The LED is described by the Shockley diode equation,

i_{D}=10^{-12}\left(e^{V_{2}/0.026}-1\right),

where the device parameters (e.g. reverse bias saturation current, ideality factor, and temperature) have already been substituted into the equation. Notice that the voltage across the diode is the same as the voltage across $\text{C}_{2}$ . Recall that capacitors are described by $i=C\frac{dv}{dt}$ .

(a) Analyse the circuit and show that it is described by the following set of differential equations:

\begin{align*} \frac{dV_{1}}{dt} & =\frac{-V_{1}-V_{2}}{RC_{1}}+\frac{V_{i}}{RC_{1}}\\ \frac{dV_{2}}{dt} & =\frac{-V_{1}-V_{2}}{RC_{2}}-\frac{10^{-12}}{C_{2}}\left(e^{V_{2}/0.026}-1\right)+\frac{V_{i}}{RC_{2}}. \end{align*}

(b) At the point where the diode begins to turns on, these equations are highly non-linear and are numerically challenging to solve. A simple prediction model of the form

\left(V_{2}\right)_{k|k-1}=\left(V_{2}\right)_{k-1}+\left(\frac{dV_{2}}{dt}\right)\Delta t

fails to converge to the correct solution (unless $\Delta t$ is made impractically small). Figure Q3.2 shows instability resulting from the inadequacies of such a simple prediction model.

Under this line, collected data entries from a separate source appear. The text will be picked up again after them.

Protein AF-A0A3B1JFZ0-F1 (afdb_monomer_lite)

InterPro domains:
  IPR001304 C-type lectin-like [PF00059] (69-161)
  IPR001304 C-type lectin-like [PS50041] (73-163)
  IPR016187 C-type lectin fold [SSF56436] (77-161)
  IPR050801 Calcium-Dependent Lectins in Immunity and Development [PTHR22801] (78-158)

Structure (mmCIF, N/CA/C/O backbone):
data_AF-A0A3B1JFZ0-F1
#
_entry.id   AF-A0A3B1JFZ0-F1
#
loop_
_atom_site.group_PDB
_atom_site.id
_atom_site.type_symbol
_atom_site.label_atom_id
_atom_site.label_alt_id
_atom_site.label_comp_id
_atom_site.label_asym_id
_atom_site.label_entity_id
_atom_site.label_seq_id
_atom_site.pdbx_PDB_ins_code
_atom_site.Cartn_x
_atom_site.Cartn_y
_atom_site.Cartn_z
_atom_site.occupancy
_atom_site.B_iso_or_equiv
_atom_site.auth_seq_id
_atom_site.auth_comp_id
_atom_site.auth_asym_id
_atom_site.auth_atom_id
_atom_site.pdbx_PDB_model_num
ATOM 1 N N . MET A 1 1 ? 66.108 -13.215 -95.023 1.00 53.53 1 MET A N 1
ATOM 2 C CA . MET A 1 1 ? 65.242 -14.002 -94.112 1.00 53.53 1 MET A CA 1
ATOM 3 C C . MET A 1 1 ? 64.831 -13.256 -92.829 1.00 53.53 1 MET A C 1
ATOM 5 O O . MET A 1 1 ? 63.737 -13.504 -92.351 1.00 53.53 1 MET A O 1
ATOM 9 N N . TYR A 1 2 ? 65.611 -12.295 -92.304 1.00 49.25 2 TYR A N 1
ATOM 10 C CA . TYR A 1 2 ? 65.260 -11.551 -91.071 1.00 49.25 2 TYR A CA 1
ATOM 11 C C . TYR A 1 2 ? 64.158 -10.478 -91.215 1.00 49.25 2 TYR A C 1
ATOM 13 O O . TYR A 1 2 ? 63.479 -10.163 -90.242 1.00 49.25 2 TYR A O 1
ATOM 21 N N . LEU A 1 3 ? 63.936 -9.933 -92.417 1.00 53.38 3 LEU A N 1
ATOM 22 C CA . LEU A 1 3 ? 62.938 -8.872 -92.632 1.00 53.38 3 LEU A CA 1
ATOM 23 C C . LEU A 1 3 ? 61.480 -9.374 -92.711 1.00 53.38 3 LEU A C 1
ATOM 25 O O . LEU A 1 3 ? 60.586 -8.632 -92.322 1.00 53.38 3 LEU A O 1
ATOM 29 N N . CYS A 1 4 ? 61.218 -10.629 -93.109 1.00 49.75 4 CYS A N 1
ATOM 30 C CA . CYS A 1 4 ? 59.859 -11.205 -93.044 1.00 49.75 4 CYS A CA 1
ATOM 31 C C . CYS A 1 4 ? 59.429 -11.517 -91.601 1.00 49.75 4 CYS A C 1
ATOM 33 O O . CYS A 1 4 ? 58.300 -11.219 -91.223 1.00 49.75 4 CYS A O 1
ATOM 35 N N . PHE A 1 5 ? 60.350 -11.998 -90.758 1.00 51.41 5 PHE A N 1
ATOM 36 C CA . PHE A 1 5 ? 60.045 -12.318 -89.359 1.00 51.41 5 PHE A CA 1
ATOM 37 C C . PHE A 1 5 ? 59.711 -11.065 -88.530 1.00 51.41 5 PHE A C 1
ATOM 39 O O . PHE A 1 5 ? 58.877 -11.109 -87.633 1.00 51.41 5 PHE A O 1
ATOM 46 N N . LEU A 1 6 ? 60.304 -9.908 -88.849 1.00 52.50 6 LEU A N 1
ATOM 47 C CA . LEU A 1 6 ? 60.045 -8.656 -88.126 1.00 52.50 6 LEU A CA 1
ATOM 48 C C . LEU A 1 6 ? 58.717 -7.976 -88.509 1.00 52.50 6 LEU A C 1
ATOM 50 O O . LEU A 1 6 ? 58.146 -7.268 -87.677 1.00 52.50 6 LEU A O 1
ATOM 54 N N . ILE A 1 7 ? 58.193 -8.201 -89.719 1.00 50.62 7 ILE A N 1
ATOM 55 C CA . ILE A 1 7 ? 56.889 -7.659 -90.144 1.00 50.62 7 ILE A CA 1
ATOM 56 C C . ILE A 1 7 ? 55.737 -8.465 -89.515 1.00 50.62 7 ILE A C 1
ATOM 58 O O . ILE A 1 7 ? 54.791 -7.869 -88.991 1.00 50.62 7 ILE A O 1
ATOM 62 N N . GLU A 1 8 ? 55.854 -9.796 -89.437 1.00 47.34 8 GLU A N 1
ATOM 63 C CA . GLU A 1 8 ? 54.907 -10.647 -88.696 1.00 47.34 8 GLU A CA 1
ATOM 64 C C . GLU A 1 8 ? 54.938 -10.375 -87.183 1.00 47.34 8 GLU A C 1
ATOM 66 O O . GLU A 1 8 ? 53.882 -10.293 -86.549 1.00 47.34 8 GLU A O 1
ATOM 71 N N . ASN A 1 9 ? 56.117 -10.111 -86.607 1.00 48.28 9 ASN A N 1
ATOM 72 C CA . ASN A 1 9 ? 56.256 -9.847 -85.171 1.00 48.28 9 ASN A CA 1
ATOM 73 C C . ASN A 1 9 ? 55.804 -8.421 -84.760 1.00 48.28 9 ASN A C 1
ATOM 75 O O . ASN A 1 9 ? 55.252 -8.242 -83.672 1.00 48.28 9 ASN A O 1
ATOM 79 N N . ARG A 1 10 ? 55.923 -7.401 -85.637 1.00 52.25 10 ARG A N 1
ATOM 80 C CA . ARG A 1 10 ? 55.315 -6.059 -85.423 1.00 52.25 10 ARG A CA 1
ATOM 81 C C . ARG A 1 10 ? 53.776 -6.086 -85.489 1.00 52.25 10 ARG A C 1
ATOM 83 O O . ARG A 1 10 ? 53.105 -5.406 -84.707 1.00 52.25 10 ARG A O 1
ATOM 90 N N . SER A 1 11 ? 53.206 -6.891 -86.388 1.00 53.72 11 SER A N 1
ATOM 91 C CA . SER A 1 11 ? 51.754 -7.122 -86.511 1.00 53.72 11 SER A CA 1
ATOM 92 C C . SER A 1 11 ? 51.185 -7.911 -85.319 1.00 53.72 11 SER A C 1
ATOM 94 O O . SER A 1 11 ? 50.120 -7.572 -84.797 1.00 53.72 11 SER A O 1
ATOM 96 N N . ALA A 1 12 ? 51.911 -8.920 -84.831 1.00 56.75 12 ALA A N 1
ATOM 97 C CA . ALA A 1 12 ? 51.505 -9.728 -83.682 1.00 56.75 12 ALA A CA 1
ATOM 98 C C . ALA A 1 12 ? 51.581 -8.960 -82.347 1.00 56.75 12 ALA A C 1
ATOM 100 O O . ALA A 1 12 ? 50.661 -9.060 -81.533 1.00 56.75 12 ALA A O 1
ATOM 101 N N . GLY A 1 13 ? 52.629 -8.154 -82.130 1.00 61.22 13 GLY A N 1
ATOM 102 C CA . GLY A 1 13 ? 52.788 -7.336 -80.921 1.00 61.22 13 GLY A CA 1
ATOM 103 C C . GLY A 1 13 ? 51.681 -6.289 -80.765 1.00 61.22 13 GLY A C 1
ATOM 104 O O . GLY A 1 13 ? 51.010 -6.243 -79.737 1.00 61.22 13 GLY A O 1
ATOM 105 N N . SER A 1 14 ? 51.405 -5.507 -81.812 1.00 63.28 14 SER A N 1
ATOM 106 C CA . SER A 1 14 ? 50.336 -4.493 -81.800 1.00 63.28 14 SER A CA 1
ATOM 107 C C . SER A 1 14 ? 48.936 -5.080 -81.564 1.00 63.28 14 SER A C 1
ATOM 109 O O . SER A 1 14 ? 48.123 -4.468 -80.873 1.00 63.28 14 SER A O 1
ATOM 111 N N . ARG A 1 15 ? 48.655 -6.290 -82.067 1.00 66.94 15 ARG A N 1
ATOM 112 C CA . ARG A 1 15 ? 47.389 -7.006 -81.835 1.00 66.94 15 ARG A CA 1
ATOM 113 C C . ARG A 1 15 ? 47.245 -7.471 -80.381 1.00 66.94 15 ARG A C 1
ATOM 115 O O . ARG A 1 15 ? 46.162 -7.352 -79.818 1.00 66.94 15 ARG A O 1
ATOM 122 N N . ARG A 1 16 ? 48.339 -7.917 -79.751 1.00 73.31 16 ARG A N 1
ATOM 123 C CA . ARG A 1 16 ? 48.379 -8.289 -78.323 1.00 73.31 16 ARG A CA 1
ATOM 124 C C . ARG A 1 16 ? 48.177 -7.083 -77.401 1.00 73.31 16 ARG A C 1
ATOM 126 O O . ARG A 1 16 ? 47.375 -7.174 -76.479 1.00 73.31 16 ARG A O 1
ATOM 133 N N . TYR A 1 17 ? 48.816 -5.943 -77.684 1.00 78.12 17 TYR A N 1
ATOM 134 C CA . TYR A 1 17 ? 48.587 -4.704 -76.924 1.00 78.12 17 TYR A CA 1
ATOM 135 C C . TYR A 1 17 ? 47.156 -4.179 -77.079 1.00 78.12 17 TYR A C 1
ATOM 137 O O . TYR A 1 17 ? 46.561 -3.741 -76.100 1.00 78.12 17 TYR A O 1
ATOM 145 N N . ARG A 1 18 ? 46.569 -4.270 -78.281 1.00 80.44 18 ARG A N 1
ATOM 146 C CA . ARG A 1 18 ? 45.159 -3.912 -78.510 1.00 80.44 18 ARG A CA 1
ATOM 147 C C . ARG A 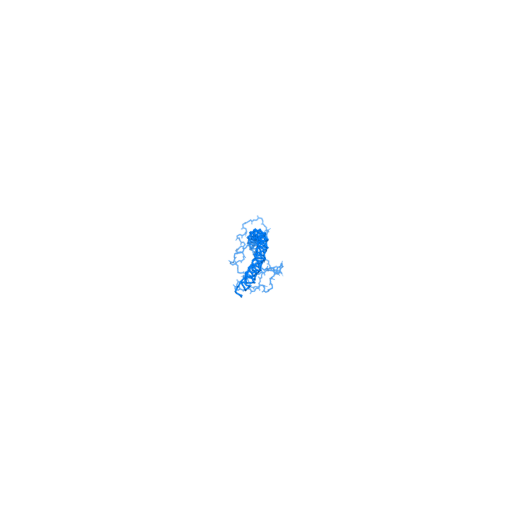1 18 ? 44.206 -4.790 -77.697 1.00 80.44 18 ARG A C 1
ATOM 149 O O . ARG A 1 18 ? 43.297 -4.259 -77.075 1.00 80.44 18 ARG A O 1
ATOM 156 N N . LEU A 1 19 ? 44.434 -6.104 -77.649 1.00 81.31 19 LEU A N 1
ATOM 157 C CA . LEU A 1 19 ? 43.624 -7.026 -76.841 1.00 81.31 19 LEU A CA 1
ATOM 158 C C . LEU A 1 19 ? 43.767 -6.758 -75.335 1.00 81.31 19 LEU A C 1
ATOM 160 O O . LEU A 1 19 ? 42.764 -6.722 -74.629 1.00 81.31 19 LEU A O 1
ATOM 164 N N . ALA A 1 20 ? 44.987 -6.507 -74.853 1.00 85.19 20 ALA A N 1
ATOM 165 C CA . ALA A 1 20 ? 45.228 -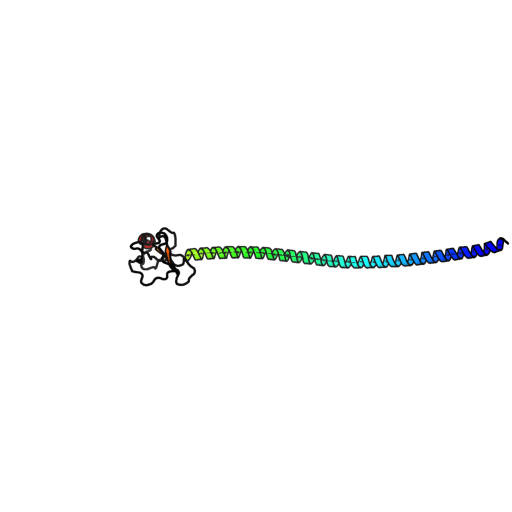6.150 -73.455 1.00 85.19 20 ALA A CA 1
ATOM 166 C C . ALA A 1 20 ? 44.569 -4.811 -73.075 1.00 85.19 20 ALA A C 1
ATOM 168 O O . ALA A 1 20 ? 43.957 -4.708 -72.016 1.00 85.19 20 ALA A O 1
ATOM 169 N N . ALA A 1 21 ? 44.633 -3.805 -73.953 1.00 86.56 21 ALA A N 1
ATOM 170 C CA . ALA A 1 21 ? 43.982 -2.512 -73.746 1.00 86.56 21 ALA A CA 1
ATOM 171 C C . ALA A 1 21 ? 42.449 -2.629 -73.713 1.00 86.56 21 ALA A C 1
ATOM 173 O O . ALA A 1 21 ? 41.809 -2.019 -72.861 1.00 86.56 21 ALA A O 1
ATOM 174 N N . VAL A 1 22 ? 41.861 -3.451 -74.591 1.00 90.31 22 VAL A N 1
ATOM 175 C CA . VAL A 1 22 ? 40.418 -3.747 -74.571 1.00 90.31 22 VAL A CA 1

Figure Q3.2: Notice the failure of the simple prediction model at the moment where the diode begins to turn on. Zoom:

The instability (indicated with an arrow) would cause problems for any kind of Kalman filter since the prediction model is failing. An improved prediction model requires the use of a differential equation solver that can dynamically choose $\Delta t$ to maintain accuracy. Hence, the prediction step is a computer program, and a derivative-free method like the UKF is required.

Write code to implement an unscented Kalman filter for this system. Starter code is provided that implements an accurate prediction step. Based upon this predictive model, you can build a reliable filter. Write your code and evaluate its performance.